▼▼▼

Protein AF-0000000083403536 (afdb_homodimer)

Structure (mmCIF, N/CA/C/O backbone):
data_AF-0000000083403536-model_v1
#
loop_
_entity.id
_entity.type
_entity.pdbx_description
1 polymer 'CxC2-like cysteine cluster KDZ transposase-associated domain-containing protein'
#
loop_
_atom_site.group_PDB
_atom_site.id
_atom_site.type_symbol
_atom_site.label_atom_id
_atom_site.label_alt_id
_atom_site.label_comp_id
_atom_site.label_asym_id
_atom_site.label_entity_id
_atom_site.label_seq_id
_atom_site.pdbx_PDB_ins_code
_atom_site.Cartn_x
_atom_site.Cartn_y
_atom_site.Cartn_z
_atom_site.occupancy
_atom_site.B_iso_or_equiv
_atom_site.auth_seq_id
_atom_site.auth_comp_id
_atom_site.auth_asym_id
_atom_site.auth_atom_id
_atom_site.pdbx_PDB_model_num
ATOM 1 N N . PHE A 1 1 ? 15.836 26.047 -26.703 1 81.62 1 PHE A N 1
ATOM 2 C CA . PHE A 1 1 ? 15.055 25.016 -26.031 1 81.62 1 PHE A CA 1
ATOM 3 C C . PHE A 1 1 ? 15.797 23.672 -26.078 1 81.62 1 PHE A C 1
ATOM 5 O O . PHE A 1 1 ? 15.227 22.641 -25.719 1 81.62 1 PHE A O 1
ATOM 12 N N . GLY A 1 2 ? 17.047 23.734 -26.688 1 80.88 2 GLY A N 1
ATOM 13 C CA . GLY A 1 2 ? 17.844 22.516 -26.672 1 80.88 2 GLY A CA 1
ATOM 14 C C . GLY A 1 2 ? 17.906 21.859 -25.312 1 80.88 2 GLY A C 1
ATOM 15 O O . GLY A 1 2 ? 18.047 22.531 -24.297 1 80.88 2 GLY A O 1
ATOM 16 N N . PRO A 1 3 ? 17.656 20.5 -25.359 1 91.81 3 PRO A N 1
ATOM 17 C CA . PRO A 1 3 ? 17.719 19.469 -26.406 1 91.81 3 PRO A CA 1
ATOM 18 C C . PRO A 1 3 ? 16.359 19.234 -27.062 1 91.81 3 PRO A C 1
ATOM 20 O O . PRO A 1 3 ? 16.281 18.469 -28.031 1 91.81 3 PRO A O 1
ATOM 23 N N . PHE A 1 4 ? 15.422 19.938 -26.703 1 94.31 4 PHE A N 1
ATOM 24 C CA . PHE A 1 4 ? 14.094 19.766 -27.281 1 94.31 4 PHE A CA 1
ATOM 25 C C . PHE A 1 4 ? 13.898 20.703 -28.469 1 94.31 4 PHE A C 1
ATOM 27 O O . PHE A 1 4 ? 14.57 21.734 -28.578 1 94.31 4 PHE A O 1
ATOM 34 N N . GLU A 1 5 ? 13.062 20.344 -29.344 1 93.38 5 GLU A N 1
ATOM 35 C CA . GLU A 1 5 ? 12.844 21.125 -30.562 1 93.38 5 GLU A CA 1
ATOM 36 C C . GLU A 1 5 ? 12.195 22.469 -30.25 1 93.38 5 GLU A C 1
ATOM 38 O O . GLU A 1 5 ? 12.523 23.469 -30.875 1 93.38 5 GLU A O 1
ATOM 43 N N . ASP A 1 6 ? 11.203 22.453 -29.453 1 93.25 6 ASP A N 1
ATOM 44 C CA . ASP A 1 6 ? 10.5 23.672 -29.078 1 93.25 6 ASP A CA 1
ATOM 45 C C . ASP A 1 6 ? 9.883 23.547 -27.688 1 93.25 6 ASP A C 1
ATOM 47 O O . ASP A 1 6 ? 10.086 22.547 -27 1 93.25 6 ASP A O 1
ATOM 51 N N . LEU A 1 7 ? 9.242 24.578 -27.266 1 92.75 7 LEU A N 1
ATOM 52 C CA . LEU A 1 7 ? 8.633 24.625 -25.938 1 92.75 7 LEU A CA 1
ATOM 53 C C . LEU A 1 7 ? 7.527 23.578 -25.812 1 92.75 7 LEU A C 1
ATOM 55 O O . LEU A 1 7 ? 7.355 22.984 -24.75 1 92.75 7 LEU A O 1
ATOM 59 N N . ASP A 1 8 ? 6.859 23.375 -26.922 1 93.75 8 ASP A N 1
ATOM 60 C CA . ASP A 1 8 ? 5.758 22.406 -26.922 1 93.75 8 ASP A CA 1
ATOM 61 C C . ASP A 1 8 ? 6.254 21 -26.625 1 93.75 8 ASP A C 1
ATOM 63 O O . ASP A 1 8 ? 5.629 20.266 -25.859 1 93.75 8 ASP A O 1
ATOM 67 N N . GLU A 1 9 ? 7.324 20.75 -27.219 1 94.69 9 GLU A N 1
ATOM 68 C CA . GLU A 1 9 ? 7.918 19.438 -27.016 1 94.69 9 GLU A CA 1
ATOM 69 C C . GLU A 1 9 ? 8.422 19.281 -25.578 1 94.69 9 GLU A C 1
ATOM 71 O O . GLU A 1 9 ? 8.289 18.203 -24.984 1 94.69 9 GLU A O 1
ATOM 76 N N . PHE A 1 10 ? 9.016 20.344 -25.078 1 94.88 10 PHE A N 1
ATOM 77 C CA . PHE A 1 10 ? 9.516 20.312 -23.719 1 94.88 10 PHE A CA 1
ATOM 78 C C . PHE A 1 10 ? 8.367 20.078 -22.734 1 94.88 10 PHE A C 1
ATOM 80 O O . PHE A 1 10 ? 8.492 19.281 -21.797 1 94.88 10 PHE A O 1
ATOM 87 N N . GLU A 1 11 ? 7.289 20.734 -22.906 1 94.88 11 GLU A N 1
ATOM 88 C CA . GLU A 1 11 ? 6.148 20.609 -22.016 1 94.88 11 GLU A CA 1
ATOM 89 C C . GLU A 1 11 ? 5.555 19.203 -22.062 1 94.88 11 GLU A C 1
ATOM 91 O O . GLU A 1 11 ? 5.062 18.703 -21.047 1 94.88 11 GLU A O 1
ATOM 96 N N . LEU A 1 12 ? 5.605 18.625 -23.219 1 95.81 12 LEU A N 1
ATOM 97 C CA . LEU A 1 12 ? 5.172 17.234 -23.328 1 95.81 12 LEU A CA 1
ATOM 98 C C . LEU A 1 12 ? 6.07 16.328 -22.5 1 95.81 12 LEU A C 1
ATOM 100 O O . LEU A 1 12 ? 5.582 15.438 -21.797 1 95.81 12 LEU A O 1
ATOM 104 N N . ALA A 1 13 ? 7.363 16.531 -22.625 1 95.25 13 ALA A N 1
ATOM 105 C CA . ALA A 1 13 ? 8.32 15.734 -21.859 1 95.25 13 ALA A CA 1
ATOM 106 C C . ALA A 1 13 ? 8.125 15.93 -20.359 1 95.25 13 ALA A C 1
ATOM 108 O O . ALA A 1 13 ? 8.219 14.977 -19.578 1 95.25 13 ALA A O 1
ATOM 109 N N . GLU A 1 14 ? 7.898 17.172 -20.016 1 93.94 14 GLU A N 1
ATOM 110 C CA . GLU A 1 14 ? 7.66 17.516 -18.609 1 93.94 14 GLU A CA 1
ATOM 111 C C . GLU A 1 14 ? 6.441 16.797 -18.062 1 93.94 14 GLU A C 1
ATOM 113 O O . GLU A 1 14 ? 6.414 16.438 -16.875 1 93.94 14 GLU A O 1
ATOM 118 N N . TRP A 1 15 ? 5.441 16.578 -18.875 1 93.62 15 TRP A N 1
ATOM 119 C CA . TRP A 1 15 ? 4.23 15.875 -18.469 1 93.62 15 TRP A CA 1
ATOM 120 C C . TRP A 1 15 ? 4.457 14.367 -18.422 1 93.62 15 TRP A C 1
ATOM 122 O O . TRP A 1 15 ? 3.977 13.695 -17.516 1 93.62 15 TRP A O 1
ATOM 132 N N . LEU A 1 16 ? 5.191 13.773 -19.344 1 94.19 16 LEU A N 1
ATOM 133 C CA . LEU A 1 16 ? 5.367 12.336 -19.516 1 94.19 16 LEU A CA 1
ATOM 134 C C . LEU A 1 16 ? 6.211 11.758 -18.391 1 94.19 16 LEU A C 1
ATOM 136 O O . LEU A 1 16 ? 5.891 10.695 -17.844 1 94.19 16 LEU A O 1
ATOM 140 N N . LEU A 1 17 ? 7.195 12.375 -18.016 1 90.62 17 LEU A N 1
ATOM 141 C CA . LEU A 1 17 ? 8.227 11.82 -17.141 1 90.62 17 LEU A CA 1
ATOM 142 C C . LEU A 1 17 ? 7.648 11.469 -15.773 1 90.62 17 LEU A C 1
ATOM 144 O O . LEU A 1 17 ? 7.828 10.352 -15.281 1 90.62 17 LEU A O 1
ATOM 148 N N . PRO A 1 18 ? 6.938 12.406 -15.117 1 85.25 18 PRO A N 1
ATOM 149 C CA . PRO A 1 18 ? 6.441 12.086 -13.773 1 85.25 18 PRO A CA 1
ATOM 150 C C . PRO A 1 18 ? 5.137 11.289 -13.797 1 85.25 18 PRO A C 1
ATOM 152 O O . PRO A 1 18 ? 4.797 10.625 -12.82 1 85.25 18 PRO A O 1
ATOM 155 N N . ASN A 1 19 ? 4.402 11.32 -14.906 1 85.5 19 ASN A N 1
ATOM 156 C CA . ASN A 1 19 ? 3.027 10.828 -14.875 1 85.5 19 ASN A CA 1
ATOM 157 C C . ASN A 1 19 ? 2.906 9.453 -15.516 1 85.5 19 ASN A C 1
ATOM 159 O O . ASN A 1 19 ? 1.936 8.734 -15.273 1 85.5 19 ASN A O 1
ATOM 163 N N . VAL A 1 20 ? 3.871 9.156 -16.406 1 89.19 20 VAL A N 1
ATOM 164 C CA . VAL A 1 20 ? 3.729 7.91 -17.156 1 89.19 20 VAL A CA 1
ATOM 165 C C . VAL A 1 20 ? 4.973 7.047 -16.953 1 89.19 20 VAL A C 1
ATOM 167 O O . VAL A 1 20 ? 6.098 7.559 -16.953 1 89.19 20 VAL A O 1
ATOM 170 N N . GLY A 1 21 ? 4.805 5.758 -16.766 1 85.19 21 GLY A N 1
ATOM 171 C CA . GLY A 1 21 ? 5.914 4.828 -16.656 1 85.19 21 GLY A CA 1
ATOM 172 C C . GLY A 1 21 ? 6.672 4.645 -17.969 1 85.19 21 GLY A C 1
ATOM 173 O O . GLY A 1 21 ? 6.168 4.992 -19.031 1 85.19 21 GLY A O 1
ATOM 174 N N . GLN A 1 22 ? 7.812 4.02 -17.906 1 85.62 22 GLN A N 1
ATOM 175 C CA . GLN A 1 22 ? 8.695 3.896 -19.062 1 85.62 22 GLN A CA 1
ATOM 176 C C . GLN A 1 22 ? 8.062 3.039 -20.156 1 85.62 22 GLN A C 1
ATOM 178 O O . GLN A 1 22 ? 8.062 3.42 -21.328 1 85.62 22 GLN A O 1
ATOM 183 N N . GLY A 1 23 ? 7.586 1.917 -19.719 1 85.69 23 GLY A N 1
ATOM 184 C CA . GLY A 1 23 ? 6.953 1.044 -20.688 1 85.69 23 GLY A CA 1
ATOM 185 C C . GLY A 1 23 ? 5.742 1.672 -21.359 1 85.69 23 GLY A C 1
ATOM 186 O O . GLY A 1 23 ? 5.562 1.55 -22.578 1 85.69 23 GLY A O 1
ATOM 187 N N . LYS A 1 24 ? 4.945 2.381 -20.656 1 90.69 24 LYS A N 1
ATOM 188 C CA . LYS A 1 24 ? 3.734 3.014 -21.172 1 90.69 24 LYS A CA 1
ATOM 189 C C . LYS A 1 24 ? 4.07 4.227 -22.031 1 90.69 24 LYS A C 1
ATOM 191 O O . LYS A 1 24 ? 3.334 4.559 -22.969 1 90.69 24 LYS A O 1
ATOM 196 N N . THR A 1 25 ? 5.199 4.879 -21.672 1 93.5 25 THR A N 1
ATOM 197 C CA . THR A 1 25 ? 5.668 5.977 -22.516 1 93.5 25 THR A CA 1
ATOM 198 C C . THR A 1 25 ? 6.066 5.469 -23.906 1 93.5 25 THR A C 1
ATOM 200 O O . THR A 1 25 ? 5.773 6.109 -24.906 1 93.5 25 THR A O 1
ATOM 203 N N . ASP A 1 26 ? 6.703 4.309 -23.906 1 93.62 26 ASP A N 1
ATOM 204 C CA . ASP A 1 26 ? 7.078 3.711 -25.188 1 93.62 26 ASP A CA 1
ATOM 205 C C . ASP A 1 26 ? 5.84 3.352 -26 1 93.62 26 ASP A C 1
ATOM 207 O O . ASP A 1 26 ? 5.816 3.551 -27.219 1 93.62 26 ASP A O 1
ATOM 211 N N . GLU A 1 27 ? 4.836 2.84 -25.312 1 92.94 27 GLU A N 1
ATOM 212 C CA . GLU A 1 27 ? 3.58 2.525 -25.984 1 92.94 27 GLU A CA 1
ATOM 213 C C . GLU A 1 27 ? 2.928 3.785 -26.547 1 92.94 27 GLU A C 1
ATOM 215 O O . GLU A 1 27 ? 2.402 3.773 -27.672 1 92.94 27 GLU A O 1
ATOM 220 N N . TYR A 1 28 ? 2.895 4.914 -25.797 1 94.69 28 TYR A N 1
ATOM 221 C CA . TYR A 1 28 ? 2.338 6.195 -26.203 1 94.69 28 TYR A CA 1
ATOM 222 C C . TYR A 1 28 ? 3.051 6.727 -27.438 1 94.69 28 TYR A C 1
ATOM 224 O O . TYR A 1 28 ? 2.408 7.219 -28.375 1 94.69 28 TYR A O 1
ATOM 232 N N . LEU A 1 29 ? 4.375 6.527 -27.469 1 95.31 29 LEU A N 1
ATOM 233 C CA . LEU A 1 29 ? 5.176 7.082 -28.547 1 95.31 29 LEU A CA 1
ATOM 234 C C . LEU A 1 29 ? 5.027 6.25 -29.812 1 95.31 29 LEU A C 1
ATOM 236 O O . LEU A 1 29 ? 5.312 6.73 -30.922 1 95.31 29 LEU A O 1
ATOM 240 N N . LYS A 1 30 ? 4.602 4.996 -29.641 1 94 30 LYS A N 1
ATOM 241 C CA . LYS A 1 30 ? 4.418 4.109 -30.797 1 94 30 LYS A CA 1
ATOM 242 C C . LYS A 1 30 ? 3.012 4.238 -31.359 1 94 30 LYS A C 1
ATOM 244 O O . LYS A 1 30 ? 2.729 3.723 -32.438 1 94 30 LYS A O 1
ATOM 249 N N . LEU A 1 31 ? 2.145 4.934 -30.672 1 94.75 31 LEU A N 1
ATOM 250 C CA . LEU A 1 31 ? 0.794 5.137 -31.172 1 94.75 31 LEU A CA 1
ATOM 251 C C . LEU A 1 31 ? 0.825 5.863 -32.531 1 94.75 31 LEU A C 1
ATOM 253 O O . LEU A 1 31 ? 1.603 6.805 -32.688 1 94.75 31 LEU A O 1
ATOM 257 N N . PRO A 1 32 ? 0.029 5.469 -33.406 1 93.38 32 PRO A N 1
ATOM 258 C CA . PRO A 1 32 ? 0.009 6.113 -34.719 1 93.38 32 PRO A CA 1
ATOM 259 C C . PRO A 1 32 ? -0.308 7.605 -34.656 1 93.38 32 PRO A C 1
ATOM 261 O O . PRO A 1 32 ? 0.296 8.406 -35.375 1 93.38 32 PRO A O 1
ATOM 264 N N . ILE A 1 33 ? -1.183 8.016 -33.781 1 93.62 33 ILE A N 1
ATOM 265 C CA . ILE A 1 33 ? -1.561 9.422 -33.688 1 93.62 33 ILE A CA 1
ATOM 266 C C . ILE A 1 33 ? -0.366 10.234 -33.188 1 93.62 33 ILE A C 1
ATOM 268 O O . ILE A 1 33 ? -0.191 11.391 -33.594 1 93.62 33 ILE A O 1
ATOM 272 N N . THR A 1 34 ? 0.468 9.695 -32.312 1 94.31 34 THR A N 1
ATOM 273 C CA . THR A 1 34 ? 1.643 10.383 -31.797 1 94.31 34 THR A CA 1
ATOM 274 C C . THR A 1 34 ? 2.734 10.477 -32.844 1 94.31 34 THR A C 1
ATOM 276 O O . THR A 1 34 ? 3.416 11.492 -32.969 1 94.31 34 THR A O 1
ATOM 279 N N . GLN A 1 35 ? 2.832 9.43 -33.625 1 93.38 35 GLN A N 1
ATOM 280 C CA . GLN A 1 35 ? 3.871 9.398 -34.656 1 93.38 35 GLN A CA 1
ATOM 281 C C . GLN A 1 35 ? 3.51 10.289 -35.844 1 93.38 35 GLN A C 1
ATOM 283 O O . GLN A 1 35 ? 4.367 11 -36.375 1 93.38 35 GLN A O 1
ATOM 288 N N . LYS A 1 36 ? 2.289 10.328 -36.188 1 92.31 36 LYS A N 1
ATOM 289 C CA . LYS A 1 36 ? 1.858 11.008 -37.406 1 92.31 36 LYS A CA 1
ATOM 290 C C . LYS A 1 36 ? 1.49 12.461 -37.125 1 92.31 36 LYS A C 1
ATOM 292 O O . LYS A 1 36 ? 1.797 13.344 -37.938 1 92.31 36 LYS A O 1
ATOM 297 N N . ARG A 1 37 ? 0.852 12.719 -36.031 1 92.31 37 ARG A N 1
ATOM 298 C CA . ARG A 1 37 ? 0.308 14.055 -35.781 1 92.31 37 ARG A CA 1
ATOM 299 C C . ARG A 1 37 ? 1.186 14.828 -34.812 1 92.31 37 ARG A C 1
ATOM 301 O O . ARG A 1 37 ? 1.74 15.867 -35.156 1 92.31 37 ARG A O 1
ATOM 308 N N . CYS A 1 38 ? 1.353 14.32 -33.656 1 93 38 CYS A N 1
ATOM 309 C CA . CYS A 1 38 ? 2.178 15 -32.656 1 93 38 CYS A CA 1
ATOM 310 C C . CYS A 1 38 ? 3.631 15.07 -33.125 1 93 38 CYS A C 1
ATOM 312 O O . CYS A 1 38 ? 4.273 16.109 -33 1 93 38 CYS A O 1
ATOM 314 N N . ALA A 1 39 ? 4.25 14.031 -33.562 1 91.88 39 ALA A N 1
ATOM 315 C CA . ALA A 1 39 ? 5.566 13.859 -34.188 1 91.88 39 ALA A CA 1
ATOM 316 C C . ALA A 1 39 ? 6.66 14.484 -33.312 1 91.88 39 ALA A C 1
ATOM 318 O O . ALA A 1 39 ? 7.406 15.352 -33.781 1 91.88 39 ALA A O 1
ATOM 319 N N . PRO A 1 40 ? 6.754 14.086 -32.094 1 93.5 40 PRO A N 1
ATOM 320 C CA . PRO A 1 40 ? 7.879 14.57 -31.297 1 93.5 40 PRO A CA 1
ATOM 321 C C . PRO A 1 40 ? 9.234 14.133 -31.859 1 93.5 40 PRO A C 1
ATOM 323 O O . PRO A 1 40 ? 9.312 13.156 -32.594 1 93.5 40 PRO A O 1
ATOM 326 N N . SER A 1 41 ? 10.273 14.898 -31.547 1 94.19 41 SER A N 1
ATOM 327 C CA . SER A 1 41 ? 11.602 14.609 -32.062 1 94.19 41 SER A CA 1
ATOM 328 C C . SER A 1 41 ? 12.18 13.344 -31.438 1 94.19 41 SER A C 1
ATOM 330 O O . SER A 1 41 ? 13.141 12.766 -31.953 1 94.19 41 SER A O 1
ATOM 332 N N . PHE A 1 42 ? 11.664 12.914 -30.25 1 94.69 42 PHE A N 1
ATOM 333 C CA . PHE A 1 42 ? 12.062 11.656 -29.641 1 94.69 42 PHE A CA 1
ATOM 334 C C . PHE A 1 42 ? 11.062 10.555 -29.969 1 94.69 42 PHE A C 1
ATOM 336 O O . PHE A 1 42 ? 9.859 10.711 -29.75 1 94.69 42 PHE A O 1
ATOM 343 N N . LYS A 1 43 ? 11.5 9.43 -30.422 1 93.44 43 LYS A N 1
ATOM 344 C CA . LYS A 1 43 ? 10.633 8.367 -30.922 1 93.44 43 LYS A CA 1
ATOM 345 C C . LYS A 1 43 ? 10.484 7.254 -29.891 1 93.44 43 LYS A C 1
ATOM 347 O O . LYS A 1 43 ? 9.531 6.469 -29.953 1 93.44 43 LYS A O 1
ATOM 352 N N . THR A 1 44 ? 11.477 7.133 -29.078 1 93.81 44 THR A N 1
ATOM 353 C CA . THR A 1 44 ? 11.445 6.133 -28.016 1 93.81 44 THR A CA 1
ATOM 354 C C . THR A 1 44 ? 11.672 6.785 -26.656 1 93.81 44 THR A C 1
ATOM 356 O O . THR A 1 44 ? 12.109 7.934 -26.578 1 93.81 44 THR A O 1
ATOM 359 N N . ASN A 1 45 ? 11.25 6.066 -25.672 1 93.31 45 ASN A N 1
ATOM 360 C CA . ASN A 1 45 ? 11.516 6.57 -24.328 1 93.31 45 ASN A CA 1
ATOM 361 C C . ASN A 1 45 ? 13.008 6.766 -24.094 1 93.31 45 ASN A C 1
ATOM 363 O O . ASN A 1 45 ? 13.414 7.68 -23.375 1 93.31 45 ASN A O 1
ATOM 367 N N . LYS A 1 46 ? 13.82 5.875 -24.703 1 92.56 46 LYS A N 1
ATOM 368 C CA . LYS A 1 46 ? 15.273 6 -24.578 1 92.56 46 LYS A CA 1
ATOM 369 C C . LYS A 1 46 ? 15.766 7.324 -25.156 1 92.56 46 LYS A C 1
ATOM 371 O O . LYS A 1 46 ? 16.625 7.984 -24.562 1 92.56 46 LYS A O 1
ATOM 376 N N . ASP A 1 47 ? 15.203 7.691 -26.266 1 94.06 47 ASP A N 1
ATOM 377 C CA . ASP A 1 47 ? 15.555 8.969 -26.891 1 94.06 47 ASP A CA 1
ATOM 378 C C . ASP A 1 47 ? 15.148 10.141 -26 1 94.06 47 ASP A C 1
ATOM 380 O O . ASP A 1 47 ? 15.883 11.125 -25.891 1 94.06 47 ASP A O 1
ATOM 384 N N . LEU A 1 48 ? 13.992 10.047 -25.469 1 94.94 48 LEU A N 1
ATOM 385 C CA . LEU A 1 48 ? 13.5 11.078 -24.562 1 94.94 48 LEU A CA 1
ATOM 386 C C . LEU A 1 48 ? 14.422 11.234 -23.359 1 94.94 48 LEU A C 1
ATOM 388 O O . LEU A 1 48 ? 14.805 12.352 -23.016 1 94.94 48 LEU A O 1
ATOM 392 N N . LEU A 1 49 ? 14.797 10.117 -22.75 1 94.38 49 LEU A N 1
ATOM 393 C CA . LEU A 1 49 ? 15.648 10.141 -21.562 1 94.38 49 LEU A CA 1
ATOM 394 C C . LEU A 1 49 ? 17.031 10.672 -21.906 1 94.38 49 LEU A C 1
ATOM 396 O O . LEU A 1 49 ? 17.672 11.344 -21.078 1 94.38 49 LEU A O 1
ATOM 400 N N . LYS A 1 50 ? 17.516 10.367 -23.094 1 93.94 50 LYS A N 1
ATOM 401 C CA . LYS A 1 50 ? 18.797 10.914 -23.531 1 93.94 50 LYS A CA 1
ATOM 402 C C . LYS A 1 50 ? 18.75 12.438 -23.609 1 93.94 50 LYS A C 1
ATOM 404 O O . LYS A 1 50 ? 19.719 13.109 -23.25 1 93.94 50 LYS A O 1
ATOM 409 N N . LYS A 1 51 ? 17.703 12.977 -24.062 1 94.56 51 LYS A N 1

▲▲▲

**Assignment:** Retype only this portion of the data above: the line containing "ATOM 343 N N", the line containing "ATOM 345 C C", and all lines between them, exactly.

**Completed exercise:**
ATOM 343 N N . LYS A 1 43 ? 11.5 9.43 -30.422 1 93.44 43 LYS A N 1
ATOM 344 C CA . LYS A 1 43 ? 10.633 8.367 -30.922 1 93.44 43 LYS A CA 1
ATOM 345 C C . LYS A 1 43 ? 10.484 7.254 -29.891 1 93.44 43 LYS A C 1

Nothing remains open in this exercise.